**** Dataset records ****

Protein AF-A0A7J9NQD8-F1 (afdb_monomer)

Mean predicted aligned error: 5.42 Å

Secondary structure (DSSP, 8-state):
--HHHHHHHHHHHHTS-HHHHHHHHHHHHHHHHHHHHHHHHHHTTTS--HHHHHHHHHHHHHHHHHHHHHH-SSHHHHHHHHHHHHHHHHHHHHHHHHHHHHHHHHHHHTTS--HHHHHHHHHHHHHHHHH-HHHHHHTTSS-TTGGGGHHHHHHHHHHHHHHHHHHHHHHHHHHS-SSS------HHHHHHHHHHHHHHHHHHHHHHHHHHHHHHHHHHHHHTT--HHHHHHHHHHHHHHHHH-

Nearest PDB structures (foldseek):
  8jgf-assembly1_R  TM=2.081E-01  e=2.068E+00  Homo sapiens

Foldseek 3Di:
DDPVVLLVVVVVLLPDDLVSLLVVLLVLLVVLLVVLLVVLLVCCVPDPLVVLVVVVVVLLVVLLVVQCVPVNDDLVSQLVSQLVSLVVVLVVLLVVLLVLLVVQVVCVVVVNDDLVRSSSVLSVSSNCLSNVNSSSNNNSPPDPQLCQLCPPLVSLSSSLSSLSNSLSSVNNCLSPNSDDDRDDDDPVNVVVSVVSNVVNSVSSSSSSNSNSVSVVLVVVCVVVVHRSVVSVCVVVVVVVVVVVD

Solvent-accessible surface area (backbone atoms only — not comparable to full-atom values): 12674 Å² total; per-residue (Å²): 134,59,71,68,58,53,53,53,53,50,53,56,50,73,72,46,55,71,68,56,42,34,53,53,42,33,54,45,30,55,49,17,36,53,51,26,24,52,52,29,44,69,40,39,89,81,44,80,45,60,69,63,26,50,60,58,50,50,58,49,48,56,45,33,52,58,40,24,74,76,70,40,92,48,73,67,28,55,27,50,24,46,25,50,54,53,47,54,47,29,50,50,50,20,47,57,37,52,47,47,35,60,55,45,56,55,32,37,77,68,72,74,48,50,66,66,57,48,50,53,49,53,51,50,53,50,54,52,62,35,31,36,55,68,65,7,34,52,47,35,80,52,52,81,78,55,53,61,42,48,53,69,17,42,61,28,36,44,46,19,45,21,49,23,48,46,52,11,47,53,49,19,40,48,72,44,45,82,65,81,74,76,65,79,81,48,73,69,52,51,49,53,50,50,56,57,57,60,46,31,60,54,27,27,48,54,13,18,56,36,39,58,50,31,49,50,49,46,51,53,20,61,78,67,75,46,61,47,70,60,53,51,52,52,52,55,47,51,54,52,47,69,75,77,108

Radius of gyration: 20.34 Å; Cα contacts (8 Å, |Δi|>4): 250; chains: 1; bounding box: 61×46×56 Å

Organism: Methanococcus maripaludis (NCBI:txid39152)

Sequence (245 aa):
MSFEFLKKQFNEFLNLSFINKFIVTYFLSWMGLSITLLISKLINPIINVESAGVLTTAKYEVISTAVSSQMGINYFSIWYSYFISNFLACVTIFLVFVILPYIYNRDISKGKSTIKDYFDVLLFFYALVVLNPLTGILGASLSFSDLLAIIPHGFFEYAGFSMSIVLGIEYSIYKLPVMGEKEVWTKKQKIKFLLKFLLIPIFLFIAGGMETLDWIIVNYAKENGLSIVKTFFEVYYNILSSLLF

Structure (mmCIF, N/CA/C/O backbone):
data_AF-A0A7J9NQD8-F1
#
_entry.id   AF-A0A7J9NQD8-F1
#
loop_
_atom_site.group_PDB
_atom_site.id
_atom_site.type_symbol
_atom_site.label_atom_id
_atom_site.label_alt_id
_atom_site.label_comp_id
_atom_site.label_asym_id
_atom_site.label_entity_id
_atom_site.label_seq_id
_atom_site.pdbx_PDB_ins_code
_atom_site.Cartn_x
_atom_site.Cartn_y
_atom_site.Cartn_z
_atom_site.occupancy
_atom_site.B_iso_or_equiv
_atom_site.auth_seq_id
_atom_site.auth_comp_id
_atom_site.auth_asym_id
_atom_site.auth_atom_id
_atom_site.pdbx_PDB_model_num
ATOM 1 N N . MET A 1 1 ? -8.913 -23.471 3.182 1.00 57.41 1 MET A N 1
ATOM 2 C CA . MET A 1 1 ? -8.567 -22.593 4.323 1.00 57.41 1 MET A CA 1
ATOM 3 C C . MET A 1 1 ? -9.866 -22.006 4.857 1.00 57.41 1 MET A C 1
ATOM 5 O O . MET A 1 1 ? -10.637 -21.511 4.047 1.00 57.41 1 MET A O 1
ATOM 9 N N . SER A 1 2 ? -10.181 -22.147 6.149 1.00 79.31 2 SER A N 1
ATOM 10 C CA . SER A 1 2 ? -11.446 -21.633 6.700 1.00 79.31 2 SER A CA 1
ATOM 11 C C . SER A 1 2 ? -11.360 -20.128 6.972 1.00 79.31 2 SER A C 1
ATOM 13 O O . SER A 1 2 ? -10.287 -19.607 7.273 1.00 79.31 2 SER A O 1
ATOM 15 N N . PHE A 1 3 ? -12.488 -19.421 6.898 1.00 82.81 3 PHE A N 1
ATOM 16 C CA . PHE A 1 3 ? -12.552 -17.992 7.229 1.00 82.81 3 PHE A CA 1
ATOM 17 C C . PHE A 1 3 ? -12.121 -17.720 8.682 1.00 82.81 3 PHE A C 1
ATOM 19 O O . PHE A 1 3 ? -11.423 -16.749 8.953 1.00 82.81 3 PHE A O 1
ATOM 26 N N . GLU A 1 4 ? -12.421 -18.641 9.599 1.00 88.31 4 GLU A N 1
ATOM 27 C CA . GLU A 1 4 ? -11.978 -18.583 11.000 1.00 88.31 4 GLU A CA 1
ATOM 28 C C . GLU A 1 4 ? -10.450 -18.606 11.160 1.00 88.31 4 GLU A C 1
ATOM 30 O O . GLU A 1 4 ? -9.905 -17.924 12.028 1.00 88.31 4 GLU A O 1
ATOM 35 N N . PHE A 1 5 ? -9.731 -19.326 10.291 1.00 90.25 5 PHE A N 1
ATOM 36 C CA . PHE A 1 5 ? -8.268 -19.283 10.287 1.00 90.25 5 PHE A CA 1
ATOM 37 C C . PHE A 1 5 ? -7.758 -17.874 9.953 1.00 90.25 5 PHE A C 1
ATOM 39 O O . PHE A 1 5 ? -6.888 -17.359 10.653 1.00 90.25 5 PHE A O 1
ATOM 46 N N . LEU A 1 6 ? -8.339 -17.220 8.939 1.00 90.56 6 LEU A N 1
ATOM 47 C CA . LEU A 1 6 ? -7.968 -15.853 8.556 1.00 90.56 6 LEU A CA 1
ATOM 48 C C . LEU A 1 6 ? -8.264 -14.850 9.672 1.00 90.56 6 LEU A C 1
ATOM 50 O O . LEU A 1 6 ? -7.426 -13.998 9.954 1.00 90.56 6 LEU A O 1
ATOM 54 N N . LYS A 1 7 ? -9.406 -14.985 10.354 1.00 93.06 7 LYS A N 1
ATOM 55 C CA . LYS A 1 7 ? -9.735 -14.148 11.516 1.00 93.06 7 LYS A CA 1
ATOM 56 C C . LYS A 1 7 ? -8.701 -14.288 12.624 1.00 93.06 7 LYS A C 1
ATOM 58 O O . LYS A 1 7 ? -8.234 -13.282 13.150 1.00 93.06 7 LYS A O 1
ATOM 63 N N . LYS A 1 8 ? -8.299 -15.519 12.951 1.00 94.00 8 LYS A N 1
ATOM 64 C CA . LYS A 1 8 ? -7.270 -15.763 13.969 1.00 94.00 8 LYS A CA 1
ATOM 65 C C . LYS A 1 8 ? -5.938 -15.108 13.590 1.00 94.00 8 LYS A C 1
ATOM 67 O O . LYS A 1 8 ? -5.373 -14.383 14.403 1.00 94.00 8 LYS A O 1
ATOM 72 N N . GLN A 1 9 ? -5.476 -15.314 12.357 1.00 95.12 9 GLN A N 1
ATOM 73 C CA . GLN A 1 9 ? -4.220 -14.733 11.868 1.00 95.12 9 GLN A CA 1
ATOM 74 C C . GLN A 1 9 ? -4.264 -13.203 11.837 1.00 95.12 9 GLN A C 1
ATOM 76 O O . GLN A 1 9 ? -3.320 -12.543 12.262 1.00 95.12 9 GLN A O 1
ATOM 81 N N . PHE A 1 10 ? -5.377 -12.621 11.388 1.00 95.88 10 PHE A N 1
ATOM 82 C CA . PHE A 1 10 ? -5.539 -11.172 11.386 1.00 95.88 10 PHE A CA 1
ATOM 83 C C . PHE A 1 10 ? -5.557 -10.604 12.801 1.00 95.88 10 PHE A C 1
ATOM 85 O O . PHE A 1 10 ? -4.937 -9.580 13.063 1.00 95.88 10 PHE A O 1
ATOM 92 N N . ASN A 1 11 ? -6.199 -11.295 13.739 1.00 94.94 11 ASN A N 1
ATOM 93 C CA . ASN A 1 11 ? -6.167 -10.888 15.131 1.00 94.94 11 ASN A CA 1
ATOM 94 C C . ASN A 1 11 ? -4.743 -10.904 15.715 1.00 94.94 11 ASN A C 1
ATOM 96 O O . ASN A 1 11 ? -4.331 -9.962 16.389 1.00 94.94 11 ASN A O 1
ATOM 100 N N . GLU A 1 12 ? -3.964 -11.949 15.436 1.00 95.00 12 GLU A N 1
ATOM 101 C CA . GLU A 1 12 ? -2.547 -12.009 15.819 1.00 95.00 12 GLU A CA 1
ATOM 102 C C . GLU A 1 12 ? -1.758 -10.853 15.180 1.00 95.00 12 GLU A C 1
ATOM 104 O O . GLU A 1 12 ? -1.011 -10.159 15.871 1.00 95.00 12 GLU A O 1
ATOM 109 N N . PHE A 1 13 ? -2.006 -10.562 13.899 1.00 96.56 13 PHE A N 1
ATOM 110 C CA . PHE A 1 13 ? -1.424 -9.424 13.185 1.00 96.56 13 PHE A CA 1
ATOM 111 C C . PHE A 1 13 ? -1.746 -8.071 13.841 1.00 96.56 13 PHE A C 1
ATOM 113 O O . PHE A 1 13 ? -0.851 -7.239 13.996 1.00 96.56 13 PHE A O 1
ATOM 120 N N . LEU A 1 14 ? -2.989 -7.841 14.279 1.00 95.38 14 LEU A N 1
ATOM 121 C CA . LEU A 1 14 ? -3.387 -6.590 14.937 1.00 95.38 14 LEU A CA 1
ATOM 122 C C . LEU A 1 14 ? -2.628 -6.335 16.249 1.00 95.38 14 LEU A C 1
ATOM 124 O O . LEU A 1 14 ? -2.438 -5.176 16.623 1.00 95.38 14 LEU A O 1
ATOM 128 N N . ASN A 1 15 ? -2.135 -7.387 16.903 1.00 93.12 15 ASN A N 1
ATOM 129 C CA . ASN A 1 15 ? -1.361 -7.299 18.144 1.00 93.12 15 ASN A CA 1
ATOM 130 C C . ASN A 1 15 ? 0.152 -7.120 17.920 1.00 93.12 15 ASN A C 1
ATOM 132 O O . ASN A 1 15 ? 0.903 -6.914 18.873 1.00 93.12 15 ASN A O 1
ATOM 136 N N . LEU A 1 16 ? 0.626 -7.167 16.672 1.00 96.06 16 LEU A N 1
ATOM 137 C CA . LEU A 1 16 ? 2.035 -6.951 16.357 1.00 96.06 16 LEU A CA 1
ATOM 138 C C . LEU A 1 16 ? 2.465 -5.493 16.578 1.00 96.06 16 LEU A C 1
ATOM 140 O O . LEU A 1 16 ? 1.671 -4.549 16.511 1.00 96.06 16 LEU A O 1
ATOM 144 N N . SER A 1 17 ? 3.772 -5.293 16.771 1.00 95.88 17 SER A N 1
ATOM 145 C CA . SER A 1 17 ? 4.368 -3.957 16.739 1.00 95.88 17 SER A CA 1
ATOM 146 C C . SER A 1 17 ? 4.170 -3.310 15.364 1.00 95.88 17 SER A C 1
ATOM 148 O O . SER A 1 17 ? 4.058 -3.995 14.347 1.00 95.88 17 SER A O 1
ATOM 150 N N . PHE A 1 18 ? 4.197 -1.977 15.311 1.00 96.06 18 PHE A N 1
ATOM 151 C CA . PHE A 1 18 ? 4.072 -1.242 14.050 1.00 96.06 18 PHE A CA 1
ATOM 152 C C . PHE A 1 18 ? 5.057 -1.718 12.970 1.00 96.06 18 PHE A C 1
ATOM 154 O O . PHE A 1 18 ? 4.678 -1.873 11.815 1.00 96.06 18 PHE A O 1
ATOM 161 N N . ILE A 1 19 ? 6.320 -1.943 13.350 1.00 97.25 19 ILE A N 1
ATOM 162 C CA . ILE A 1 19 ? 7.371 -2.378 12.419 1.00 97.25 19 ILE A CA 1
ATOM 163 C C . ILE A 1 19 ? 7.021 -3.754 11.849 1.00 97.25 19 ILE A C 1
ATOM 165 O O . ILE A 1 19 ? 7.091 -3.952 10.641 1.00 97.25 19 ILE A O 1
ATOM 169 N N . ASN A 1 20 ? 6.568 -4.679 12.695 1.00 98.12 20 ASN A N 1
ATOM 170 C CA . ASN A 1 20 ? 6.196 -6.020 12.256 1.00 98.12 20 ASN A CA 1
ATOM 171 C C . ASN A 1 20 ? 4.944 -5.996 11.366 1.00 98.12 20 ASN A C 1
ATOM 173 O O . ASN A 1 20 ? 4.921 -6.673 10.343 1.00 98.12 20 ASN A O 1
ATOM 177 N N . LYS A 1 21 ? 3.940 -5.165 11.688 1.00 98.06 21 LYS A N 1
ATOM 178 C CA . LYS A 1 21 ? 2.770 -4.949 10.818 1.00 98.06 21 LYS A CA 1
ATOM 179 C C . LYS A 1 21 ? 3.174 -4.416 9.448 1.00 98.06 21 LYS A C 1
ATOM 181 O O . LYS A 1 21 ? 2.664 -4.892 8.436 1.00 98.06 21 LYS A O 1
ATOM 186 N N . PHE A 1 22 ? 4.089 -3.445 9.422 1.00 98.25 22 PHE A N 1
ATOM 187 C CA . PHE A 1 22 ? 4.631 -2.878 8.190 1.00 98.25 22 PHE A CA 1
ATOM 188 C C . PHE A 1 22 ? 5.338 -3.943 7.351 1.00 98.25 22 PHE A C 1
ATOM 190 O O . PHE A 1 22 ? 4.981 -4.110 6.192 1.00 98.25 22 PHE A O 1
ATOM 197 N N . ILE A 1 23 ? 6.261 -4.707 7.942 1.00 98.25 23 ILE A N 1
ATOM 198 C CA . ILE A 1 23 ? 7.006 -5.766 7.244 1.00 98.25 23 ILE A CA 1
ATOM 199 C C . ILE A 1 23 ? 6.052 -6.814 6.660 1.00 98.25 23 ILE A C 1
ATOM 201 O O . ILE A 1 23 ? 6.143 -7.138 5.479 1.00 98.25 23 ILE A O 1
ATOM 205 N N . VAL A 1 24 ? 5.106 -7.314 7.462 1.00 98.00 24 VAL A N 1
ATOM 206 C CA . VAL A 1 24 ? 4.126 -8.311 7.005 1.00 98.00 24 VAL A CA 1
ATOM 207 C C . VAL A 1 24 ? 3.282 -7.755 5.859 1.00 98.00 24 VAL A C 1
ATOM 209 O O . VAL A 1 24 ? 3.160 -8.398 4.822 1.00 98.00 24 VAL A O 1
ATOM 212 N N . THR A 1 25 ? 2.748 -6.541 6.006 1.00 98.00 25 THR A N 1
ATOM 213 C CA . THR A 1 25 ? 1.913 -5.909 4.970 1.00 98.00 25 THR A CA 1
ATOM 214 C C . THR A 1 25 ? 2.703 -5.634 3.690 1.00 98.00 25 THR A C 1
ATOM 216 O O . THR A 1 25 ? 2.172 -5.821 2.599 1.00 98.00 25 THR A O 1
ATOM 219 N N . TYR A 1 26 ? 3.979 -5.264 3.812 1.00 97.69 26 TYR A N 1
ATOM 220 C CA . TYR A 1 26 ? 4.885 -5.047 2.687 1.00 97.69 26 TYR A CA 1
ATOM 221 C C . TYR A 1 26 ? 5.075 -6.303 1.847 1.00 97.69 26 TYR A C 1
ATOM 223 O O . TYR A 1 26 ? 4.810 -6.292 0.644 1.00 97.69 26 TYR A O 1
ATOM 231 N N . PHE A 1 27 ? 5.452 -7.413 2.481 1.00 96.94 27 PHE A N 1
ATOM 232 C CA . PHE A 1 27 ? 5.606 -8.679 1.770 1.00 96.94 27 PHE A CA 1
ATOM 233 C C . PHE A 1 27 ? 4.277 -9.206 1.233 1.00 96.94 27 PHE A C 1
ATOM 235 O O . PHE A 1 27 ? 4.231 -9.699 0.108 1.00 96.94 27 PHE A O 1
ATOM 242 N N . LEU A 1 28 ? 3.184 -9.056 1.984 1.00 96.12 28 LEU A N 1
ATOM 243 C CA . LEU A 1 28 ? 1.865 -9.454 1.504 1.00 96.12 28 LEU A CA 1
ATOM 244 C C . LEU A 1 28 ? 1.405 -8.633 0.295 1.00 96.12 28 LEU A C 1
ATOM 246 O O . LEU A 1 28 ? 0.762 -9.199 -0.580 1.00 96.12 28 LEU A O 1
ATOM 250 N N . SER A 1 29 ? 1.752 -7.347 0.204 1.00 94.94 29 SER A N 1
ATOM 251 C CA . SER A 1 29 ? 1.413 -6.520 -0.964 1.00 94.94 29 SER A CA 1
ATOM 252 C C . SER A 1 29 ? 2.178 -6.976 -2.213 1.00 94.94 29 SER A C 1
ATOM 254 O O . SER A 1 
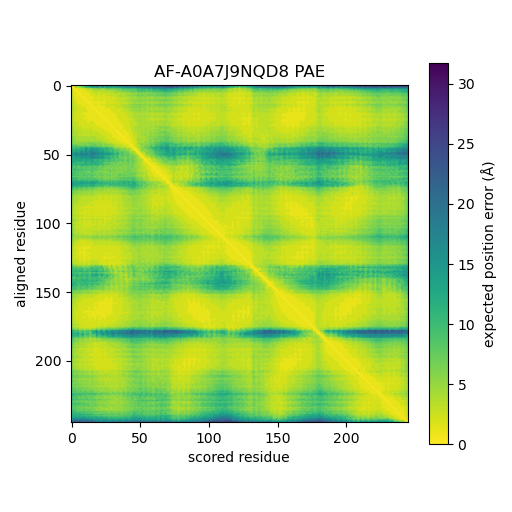29 ? 1.594 -7.104 -3.286 1.00 94.94 29 SER A O 1
ATOM 256 N N . TRP A 1 30 ? 3.460 -7.330 -2.066 1.00 94.00 30 TRP A N 1
ATOM 257 C CA . TRP A 1 30 ? 4.250 -7.949 -3.138 1.00 94.00 30 TRP A CA 1
ATOM 258 C C . TRP A 1 30 ? 3.708 -9.313 -3.570 1.00 94.00 30 TRP A C 1
ATOM 260 O O . TRP A 1 30 ? 3.627 -9.616 -4.765 1.00 94.00 30 TRP A O 1
ATOM 270 N N . MET A 1 31 ? 3.314 -10.145 -2.603 1.00 93.12 31 MET A N 1
ATOM 271 C CA . MET A 1 31 ? 2.645 -11.414 -2.885 1.00 93.12 31 MET A CA 1
ATOM 272 C C . MET A 1 31 ? 1.306 -11.182 -3.591 1.00 93.12 31 MET A C 1
ATOM 274 O O . MET A 1 31 ? 1.011 -11.877 -4.559 1.00 93.12 31 MET A O 1
ATOM 278 N N . GLY A 1 32 ? 0.528 -10.191 -3.150 1.00 91.81 32 GLY A N 1
ATOM 279 C CA . GLY A 1 32 ? -0.734 -9.774 -3.757 1.00 91.81 32 GLY A CA 1
ATOM 280 C C . GLY A 1 32 ? -0.563 -9.394 -5.223 1.00 91.81 32 GLY A C 1
ATOM 281 O O . GLY A 1 32 ? -1.235 -9.971 -6.078 1.00 91.81 32 GLY A O 1
ATOM 282 N N . LEU A 1 33 ? 0.410 -8.529 -5.531 1.00 89.19 33 LEU A N 1
ATOM 283 C CA . LEU A 1 33 ? 0.786 -8.195 -6.907 1.00 89.19 33 LEU A CA 1
ATOM 284 C C . LEU A 1 33 ? 1.144 -9.455 -7.706 1.00 89.19 33 LEU A C 1
ATOM 286 O O . LEU A 1 33 ? 0.615 -9.676 -8.789 1.00 89.19 33 LEU A O 1
ATOM 290 N N . SER A 1 34 ? 2.024 -10.303 -7.175 1.00 88.50 34 SER A N 1
ATOM 291 C CA . SER A 1 34 ? 2.512 -11.489 -7.891 1.00 88.50 34 SER A CA 1
ATOM 292 C C . SER A 1 34 ? 1.383 -12.473 -8.213 1.00 88.50 34 SER 
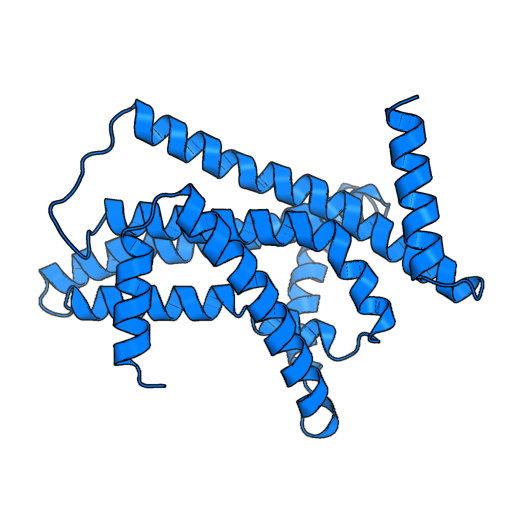A C 1
ATOM 294 O O . SER A 1 34 ? 1.290 -12.983 -9.330 1.00 88.50 34 SER A O 1
ATOM 296 N N . ILE A 1 35 ? 0.493 -12.711 -7.246 1.00 89.38 35 ILE A N 1
ATOM 297 C CA . ILE A 1 35 ? -0.679 -13.577 -7.400 1.00 89.38 35 ILE A CA 1
ATOM 298 C C . ILE A 1 35 ? -1.639 -12.984 -8.430 1.00 89.38 35 ILE A C 1
ATOM 300 O O . ILE A 1 35 ? -2.087 -13.692 -9.328 1.00 89.38 35 ILE A O 1
ATOM 304 N N . THR A 1 36 ? -1.952 -11.693 -8.323 1.00 88.69 36 THR A N 1
ATOM 305 C CA . THR A 1 36 ? -2.916 -11.043 -9.219 1.00 88.69 36 THR A CA 1
ATOM 306 C C . THR A 1 36 ? -2.379 -10.914 -10.640 1.00 88.69 36 THR A C 1
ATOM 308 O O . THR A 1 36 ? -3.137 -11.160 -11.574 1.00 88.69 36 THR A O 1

****

> Exercise requirements
From the data, pick out every line that includes "backbone".

> Solution to this exercise
Solvent-accessible surface area (backbone atoms only — not comparable to full-atom values): 12674 Å² total; per-residue (Å²): 134,59,71,68,58,53,53,53,53,50,53,56,50,73,72,46,55,71,68,56,42,34,53,53,42,33,54,45,30,55,49,17,36,53,51,26,24,52,52,29,44,69,40,39,89,81,44,80,45,60,69,63,26,50,60,58,50,50,58,49,48,56,45,33,52,58,40,24,74,76,70,40,92,48,73,67,28,55,27,50,24,46,25,50,54,53,47,54,47,29,50,50,50,20,47,57,37,52,47,47,35,60,55,45,56,55,32,37,77,68,72,74,48,50,66,66,57,48,50,53,49,53,51,50,53,50,54,52,62,35,31,36,55,68,65,7,34,52,47,35,80,52,52,81,78,55,53,61,42,48,53,69,17,42,61,28,36,44,46,19,45,21,49,23,48,46,52,11,47,53,49,19,40,48,72,44,45,82,65,81,74,76,65,79,81,48,73,69,52,51,49,53,50,50,56,57,57,60,46,31,60,54,27,27,48,54,13,18,56,36,39,58,50,31,49,50,49,46,51,53,20,61,78,67,75,46,61,47,70,60,53,51,52,52,52,55,47,51,54,52,47,69,75,77,108
Structure (mmCIF, N/CA/C/O backbone):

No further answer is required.